TASK PROMPT ▸ Below this sentence is a listing; return exactly its lines from the one with "ATOM 42 O O" to the one with "ATOM 77 C C", both kept, and nothing more.

DATASET EXCERPTS ▸

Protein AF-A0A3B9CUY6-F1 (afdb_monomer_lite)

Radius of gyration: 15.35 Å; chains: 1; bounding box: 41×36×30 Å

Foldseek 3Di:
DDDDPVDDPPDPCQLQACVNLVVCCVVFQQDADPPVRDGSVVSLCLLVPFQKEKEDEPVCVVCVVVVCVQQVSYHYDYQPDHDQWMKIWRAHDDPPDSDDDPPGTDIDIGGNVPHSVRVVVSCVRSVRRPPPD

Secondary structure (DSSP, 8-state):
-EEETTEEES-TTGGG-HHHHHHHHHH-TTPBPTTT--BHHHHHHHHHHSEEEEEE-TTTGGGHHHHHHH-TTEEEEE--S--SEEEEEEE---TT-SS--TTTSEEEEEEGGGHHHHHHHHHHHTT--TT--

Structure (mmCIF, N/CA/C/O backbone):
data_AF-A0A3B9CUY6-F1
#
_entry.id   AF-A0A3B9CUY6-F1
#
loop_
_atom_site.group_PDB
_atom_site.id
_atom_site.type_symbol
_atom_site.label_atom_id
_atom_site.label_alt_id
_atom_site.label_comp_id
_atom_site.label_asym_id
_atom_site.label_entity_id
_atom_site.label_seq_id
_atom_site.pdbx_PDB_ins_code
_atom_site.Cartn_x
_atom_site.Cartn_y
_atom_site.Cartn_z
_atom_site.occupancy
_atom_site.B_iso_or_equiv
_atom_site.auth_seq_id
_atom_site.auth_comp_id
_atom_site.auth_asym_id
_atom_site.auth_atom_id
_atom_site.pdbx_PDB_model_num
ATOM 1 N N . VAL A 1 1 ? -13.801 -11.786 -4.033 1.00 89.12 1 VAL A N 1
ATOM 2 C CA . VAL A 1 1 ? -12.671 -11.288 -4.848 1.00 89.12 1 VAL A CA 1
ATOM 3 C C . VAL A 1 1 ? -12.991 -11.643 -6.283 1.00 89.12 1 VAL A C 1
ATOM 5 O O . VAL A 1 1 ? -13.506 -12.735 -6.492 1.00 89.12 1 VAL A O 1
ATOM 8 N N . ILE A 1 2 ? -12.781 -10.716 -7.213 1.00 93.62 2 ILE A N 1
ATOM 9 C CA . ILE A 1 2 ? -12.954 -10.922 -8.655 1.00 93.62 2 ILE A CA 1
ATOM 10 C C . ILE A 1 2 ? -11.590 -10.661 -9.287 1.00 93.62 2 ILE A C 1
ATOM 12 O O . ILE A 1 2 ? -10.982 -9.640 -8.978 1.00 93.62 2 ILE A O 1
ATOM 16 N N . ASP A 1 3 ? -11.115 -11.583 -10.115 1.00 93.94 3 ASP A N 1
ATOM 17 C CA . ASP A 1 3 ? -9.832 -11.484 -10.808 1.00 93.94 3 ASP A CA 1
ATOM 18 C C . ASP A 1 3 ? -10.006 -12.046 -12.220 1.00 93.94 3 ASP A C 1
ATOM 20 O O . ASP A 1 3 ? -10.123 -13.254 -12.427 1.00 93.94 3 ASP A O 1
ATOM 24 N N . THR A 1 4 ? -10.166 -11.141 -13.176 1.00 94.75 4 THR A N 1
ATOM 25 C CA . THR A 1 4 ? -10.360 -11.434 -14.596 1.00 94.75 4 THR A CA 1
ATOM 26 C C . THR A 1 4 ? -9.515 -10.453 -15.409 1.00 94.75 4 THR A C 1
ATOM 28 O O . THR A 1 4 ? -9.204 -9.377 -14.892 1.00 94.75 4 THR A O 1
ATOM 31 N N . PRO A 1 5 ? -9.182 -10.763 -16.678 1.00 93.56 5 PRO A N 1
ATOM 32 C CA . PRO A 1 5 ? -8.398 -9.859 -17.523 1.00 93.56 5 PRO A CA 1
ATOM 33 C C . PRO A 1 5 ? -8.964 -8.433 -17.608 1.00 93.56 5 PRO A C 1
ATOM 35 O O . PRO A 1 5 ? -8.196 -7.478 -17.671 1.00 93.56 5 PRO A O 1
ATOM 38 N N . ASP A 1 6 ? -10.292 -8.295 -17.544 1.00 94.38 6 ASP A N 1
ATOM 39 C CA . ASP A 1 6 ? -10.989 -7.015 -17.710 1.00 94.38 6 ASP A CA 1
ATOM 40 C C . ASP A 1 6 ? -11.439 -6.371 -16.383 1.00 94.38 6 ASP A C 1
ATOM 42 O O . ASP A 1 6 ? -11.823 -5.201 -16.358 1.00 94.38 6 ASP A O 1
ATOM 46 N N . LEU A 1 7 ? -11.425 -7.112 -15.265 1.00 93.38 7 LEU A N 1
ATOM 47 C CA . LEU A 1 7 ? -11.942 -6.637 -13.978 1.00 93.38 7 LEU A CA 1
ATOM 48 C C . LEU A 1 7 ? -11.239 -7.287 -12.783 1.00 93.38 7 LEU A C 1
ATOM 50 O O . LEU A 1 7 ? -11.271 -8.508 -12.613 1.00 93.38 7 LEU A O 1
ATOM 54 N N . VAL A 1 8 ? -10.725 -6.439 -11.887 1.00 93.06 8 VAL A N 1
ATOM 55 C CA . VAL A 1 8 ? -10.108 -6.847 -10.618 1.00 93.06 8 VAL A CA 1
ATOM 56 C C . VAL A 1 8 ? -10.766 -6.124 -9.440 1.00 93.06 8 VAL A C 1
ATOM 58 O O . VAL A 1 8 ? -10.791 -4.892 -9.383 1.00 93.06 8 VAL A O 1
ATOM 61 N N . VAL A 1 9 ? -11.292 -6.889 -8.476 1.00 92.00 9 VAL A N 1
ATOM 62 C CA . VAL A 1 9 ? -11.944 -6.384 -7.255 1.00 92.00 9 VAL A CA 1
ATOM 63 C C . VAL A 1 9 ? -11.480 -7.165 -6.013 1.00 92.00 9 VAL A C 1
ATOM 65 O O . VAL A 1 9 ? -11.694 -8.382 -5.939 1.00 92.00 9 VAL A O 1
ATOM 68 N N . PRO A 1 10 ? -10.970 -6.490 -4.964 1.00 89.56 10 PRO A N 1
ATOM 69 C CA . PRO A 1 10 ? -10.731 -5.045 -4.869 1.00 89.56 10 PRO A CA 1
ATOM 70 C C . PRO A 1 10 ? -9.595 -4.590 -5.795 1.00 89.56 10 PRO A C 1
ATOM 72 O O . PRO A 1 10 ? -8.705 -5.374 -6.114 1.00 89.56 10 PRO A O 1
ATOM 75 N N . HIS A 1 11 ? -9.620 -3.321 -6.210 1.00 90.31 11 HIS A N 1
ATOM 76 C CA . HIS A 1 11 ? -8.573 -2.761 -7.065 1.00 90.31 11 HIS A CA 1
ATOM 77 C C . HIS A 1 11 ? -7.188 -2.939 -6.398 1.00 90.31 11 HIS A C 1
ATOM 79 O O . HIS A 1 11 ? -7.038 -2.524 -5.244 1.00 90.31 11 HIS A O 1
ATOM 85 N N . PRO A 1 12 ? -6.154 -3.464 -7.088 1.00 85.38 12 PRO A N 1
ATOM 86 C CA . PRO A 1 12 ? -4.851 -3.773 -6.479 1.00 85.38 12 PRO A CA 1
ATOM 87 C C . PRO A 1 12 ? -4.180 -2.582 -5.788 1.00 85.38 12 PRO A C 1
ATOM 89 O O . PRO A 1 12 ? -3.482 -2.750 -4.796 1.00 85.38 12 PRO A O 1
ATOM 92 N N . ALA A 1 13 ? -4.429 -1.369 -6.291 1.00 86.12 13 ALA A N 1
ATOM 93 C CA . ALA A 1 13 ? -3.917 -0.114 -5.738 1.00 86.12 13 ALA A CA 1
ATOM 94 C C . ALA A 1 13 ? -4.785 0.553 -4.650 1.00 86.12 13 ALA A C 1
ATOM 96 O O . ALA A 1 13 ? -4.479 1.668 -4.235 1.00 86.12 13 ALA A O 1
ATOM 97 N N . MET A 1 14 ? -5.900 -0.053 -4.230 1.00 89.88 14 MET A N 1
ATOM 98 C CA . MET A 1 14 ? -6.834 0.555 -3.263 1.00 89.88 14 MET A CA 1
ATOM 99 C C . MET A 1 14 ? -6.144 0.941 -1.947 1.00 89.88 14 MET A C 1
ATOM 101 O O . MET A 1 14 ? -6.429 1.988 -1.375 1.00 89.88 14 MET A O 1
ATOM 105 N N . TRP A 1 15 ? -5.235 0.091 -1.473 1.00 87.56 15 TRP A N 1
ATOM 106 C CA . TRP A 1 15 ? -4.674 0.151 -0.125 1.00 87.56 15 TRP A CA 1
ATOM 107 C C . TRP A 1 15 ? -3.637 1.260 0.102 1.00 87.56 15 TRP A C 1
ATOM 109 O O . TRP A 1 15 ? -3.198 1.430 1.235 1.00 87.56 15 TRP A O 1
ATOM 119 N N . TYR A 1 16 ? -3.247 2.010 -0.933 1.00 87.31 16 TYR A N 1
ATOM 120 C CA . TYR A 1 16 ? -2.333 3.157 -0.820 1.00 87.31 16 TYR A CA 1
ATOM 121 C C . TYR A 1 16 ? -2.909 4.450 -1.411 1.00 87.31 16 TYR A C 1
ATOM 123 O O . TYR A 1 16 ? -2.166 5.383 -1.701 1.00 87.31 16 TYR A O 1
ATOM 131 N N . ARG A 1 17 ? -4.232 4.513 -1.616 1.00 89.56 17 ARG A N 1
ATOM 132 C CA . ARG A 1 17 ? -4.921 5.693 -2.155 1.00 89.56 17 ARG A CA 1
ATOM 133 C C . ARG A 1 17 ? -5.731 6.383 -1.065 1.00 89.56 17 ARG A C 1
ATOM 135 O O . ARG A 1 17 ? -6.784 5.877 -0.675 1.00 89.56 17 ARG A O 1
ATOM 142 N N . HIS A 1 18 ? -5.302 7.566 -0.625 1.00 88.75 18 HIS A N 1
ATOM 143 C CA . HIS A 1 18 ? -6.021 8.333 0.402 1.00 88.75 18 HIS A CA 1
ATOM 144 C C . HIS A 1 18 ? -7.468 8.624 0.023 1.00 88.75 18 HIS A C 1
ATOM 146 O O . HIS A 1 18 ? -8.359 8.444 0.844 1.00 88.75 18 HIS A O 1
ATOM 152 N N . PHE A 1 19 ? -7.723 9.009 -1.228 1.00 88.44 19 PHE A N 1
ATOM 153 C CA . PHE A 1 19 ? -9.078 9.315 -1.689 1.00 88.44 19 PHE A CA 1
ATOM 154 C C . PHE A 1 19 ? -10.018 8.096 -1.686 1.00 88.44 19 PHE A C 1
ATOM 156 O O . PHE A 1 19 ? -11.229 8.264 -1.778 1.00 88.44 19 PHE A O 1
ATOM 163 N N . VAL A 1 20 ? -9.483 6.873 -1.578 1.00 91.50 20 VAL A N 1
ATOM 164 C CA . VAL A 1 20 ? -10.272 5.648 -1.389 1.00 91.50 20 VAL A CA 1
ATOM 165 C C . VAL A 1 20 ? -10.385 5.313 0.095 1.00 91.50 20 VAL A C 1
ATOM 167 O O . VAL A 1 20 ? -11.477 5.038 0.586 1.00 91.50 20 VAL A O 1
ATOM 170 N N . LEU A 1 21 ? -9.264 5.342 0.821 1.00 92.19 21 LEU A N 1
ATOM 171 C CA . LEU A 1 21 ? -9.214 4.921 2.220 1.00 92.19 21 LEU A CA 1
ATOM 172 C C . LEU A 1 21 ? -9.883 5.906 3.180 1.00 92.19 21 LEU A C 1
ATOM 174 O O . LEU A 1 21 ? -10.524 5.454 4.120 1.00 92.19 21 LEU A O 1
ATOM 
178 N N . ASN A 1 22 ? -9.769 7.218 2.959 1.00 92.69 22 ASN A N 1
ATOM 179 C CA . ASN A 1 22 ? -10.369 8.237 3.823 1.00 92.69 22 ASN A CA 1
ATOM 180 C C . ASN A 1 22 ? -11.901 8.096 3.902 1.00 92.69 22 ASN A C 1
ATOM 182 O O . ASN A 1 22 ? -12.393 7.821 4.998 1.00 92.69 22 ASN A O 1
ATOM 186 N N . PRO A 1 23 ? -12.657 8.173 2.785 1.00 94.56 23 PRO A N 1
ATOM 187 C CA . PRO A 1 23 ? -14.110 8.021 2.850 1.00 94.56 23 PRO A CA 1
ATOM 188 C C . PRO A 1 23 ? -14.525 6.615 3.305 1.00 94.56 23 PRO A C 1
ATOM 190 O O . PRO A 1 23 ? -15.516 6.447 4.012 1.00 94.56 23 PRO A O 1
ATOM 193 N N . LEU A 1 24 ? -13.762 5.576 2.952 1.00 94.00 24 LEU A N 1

SOLVED EXERCISE ▸
ATOM 42 O O . ASP A 1 6 ? -11.823 -5.201 -16.358 1.00 94.38 6 ASP A O 1
ATOM 46 N N . LEU A 1 7 ? -11.425 -7.112 -15.265 1.00 93.38 7 LEU A N 1
ATOM 47 C CA . LEU A 1 7 ? -11.942 -6.637 -13.978 1.00 93.38 7 LEU A CA 1
ATOM 48 C C . LEU A 1 7 ? -11.239 -7.287 -12.783 1.00 93.38 7 LEU A C 1
ATOM 50 O O . LEU A 1 7 ? -11.271 -8.508 -12.613 1.00 93.38 7 LEU A O 1
ATOM 54 N N . VAL A 1 8 ? -10.725 -6.439 -11.887 1.00 93.06 8 VAL A N 1
ATOM 55 C CA . VAL A 1 8 ? -10.108 -6.847 -10.618 1.00 93.06 8 VAL A CA 1
ATOM 56 C C . VAL A 1 8 ? -10.766 -6.124 -9.440 1.00 93.06 8 VAL A C 1
ATOM 58 O O . VAL A 1 8 ? -10.791 -4.892 -9.383 1.00 93.06 8 VAL A O 1
ATOM 61 N N . VAL A 1 9 ? -11.292 -6.889 -8.476 1.00 92.00 9 VAL A N 1
ATOM 62 C CA . VAL A 1 9 ? -11.944 -6.384 -7.255 1.00 92.00 9 VAL A CA 1
ATOM 63 C C . VAL A 1 9 ? -11.480 -7.165 -6.013 1.00 92.00 9 VAL A C 1
ATOM 65 O O . VAL A 1 9 ? -11.694 -8.382 -5.939 1.00 92.00 9 VAL A O 1
ATOM 68 N N . PRO A 1 10 ? -10.970 -6.490 -4.964 1.00 89.56 10 PRO A N 1
ATOM 69 C CA . PRO A 1 10 ? -10.731 -5.045 -4.869 1.00 89.56 10 PRO A CA 1
ATOM 70 C C . PRO A 1 10 ? -9.595 -4.590 -5.795 1.00 89.56 10 PRO A C 1
ATOM 72 O O . PRO A 1 10 ? -8.705 -5.374 -6.114 1.00 89.56 10 PRO A O 1
ATOM 75 N N . HIS A 1 11 ? -9.620 -3.321 -6.210 1.00 90.31 11 HIS A N 1
ATOM 76 C CA . HIS A 1 11 ? -8.573 -2.761 -7.065 1.00 90.31 11 HIS A CA 1
ATOM 77 C C . HIS A 1 11 ? -7.188 -2.939 -6.398 1.00 90.31 11 HIS A C 1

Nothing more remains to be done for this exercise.